New York

Wallace Berman, Untitled #120, ca. 1964–76, Verifax collage, acrylic, 6 × 6 1⁄2".

Wallace Berman, Untitled #120, ca. 1964–76, Verifax collage, acrylic, 6 × 6 1⁄2".

Wallace Berman

Wallace Berman showed  in New York only once in his lifetime (at the Jewish Museum in 1968), and his work has been seen only fitfully in the city since then. It’s surprising to realize that he was a native New Yorker—Staten Island born—given that he was central to the art and counterculture of California from the mid-1950s until his death on February 18, 1976, his fiftieth birthday. The University of California, Berkeley Art Museum’s great exhibition of 2006, “Semina Culture: Wallace Berman and His Circle”—which, luckily, traveled to New York University’s Grey Art Gallery the following year—positioned him at the heart of a widespread network of artists, poets, and motley eccentrics connected through Semina, a truly, dare I say, seminal magazine he produced between 1955 and 1964. This presentation of forty-five works, “Off the Grid,” offered an all-too-rare East Coast glimpse of one of the still poorly understood protagonists of postwar American art, an artist who rightly should be more than just the cult figure he’s so far been fated to be.

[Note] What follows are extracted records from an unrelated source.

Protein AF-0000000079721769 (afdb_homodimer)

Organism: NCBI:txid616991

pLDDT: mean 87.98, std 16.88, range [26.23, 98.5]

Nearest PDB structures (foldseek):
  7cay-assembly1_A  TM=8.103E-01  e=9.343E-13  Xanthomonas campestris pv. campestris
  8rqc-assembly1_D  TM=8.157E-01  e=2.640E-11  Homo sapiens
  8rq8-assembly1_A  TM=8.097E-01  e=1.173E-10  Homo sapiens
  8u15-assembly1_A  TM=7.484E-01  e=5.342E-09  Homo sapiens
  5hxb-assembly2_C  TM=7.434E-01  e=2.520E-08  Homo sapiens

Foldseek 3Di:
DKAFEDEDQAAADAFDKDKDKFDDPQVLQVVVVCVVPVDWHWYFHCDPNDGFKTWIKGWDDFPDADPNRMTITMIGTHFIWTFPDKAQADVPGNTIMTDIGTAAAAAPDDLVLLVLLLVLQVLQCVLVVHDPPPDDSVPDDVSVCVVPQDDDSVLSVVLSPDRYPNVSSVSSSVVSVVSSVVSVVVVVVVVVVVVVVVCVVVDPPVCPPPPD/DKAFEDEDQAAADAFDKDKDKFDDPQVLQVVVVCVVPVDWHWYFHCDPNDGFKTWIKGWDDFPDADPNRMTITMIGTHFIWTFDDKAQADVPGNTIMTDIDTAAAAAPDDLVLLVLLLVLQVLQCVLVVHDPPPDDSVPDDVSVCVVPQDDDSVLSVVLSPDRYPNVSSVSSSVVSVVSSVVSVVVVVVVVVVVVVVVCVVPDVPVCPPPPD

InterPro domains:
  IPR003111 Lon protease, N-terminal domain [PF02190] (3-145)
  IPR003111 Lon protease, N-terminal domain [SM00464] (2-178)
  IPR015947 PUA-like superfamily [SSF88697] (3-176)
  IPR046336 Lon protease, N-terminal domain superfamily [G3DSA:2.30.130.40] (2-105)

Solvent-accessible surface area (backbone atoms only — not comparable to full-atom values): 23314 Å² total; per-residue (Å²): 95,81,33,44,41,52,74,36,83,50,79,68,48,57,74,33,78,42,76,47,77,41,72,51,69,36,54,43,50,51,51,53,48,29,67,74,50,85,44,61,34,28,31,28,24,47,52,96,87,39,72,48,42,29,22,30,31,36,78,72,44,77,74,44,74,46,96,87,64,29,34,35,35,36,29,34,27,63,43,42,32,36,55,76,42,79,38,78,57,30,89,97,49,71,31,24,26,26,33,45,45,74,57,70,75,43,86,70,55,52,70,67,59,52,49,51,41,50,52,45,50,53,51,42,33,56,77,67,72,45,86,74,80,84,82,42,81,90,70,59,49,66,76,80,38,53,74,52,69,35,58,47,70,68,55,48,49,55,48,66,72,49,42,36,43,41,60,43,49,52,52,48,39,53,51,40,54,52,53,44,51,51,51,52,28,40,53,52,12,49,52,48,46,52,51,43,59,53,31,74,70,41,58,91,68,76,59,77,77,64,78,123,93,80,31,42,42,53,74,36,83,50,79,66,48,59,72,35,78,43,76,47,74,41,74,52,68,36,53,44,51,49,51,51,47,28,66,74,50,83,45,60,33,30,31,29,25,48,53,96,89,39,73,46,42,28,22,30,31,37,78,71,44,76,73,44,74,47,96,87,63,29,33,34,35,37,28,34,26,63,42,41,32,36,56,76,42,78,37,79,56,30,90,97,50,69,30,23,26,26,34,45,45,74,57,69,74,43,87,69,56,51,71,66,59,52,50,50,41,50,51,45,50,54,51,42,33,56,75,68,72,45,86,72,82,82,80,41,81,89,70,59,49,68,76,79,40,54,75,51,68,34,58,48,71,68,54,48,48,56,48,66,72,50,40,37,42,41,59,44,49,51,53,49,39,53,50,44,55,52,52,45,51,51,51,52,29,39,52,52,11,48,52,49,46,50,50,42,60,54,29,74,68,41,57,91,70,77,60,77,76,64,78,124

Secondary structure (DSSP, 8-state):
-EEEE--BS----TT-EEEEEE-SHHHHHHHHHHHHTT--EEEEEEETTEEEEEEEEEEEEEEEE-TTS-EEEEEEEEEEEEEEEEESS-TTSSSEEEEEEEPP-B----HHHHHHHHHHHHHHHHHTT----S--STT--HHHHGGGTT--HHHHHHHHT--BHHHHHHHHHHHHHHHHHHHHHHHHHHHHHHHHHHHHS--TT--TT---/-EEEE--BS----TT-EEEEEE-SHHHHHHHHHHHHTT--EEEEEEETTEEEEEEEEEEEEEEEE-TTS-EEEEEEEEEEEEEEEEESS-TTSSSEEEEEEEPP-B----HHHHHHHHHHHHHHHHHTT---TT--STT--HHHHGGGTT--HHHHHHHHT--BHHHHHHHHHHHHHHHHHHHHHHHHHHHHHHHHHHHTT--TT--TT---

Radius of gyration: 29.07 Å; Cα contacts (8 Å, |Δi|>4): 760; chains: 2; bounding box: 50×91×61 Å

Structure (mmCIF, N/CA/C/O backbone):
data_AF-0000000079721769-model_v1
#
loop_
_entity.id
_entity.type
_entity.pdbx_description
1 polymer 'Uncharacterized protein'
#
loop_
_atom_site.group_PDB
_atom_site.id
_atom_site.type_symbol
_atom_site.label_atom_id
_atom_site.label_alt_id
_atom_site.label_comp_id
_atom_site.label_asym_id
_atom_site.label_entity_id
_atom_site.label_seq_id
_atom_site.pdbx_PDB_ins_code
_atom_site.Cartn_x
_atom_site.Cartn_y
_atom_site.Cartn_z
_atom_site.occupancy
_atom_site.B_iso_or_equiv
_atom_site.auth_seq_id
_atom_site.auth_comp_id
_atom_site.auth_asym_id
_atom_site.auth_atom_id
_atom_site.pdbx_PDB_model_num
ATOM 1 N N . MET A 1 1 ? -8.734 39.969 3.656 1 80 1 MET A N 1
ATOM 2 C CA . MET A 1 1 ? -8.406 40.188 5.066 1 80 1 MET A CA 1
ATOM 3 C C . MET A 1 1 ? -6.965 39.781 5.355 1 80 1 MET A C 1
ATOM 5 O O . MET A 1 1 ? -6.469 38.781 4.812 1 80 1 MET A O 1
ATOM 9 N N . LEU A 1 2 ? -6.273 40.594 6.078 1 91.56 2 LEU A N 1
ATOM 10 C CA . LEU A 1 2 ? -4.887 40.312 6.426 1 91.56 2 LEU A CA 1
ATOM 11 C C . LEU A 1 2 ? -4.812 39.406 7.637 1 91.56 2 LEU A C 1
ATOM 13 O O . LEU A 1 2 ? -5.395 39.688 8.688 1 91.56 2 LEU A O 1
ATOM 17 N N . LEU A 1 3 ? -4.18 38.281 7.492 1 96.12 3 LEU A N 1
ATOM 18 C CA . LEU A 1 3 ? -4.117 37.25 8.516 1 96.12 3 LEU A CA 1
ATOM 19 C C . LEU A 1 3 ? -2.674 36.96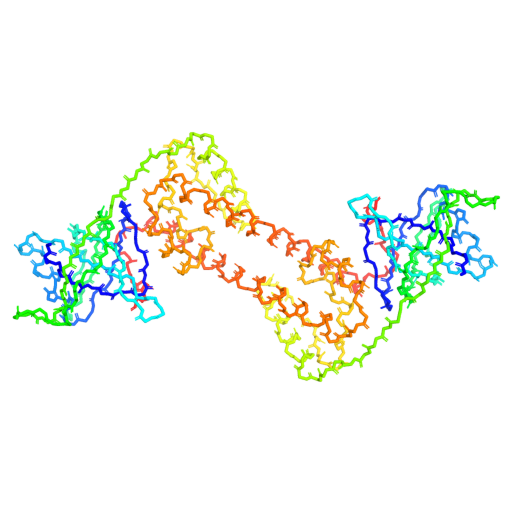9 8.938 1 96.12 3 LEU A C 1
ATOM 21 O O . LEU A 1 3 ? -1.81 36.75 8.086 1 96.12 3 LEU A O 1
ATOM 25 N N . PRO A 1 4 ? -2.369 37.094 10.227 1 97.56 4 PRO A N 1
ATOM 26 C CA . PRO A 1 4 ? -1.051 36.625 10.656 1 97.56 4 PRO A CA 1
ATOM 27 C C . PRO A 1 4 ? -0.78 35.188 10.242 1 97.56 4 PRO A C 1
ATOM 29 O O . PRO A 1 4 ? -1.699 34.344 10.227 1 97.56 4 PRO A O 1
ATOM 32 N N . MET A 1 5 ? 0.509 34.938 9.914 1 96.88 5 MET A N 1
ATOM 33 C CA . MET A 1 5 ? 0.818 33.625 9.352 1 96.88 5 MET A CA 1
ATOM 34 C C . MET A 1 5 ? 1.842 32.875 10.211 1 96.88 5 MET A C 1
ATOM 36 O O . MET A 1 5 ? 2.809 33.469 10.68 1 96.88 5 MET A O 1
ATOM 40 N N . PHE A 1 6 ? 1.581 31.594 10.398 1 96.94 6 PHE A N 1
ATOM 41 C CA . PHE A 1 6 ? 2.439 30.641 11.086 1 96.94 6 PHE A CA 1
ATOM 42 C C . PHE A 1 6 ? 2.637 29.375 10.25 1 96.94 6 PHE A C 1
ATOM 44 O O . PHE A 1 6 ? 2.068 28.328 10.562 1 96.94 6 PHE A O 1
ATOM 51 N N . PRO A 1 7 ? 3.494 29.484 9.195 1 95.19 7 PRO A N 1
ATOM 52 C CA . PRO A 1 7 ? 3.664 28.328 8.305 1 95.19 7 PRO A CA 1
ATOM 53 C C . PRO A 1 7 ? 4.246 27.109 9.016 1 95.19 7 PRO A C 1
ATOM 55 O O . PRO A 1 7 ? 5.156 27.25 9.836 1 95.19 7 PRO A O 1
ATOM 58 N N . LEU A 1 8 ? 3.666 25.969 8.773 1 94.38 8 LEU A N 1
ATOM 59 C CA . LEU A 1 8 ? 4.125 24.688 9.305 1 94.38 8 LEU A CA 1
ATOM 60 C C . LEU A 1 8 ? 4.086 23.609 8.227 1 94.38 8 LEU A C 1
ATOM 62 O O . LEU A 1 8 ? 3.264 23.672 7.309 1 94.38 8 LEU A O 1
ATOM 66 N N . PRO A 1 9 ? 4.98 22.625 8.336 1 93.25 9 PRO A N 1
ATOM 67 C CA . PRO A 1 9 ? 4.867 21.469 7.441 1 93.25 9 PRO A CA 1
ATOM 68 C C . PRO A 1 9 ? 3.773 20.5 7.871 1 93.25 9 PRO A C 1
ATOM 70 O O . PRO A 1 9 ? 4.039 19.312 8.047 1 93.25 9 PRO A O 1
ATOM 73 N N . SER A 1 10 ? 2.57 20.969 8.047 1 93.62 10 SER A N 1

The exhibition was preponderantly devoted to the Verifax collages that Berman began making around 1961—roughly two years before Romare Bearden, on the other coast, began using a photostat machine to print his collages. Like the photostat, the Verifax was a precursor to the photocopier, and these artists were exploring the intersection of reproductive technologies with the associative leaps available to untrammeled intuition. Again and again, Berman used the image of a hand holding up an am/fm transistor radio (said to be the most popular communication device of the 1960s and ’70s) that framed some other image, which seemingly could be of anything—a satellite view of a hurricane (Untitled #79, ca. 1964–76), a mushroom (Untitled #120, ca. 1964–76), or rifle-toting soldiers (Untitled #129, 1976)—or even of something practically unnameable. He presented them singly or in gridded arrangements of anywhere from four to (in this selection) twenty-five radio-framed pictures; they could be printed as positives or negatives and were sometimes hand colored. Usually, Berman added lettering in Hebrew, a language in which he was not conversant. These works seem to present enigmatic messages from some other dimension on the flip side of the social realm: One might think of Andy Warhol’s recycled media imagery as a correlative, but Warhol celebrated the surface, whereas Berman seems to imply that there is always an ungraspable meaning lurking beneath. Mass culture harbors unfathomable mysteries.

The recurrent radio motif evokes the poetics of Jack Spicer, who—inspired by Jean Cocteau’s 1950 film Orpheus, in which a car radio becomes a link to the beyond—declared that “the poet is like a radio receiving transmissions” from what he called simply “the Outside.” Today, we have handheld devices that transmit so much more than sound and keep us all in their thrall: those phones that are indeed smarter than we are. Berman seems to have foreseen our current condition. But he holds out the hope that there might still be an arcane frequency amid the static where some kind of wisdom will be on offer. In Aleph, the silent seven-minute 8-mm film the artist began working on in 1956 and never completed, a precipitous montage, reminiscent of the film works of Bruce Conner, mashes up views of some of the Verifax collages with other, mostly found bits of footage, overlaying them with transitory glimpses of words (in the form of Letraset applied directly to the film stock, for instance). These communiqués, which disappear before one can read them, suggest that meaning will always be too abundant and too intangible to do more than tease the imagination. The work’s visual and semantic instability is just disquieting enough to suit our own time, aflame as it is with apocalyptic presentiments.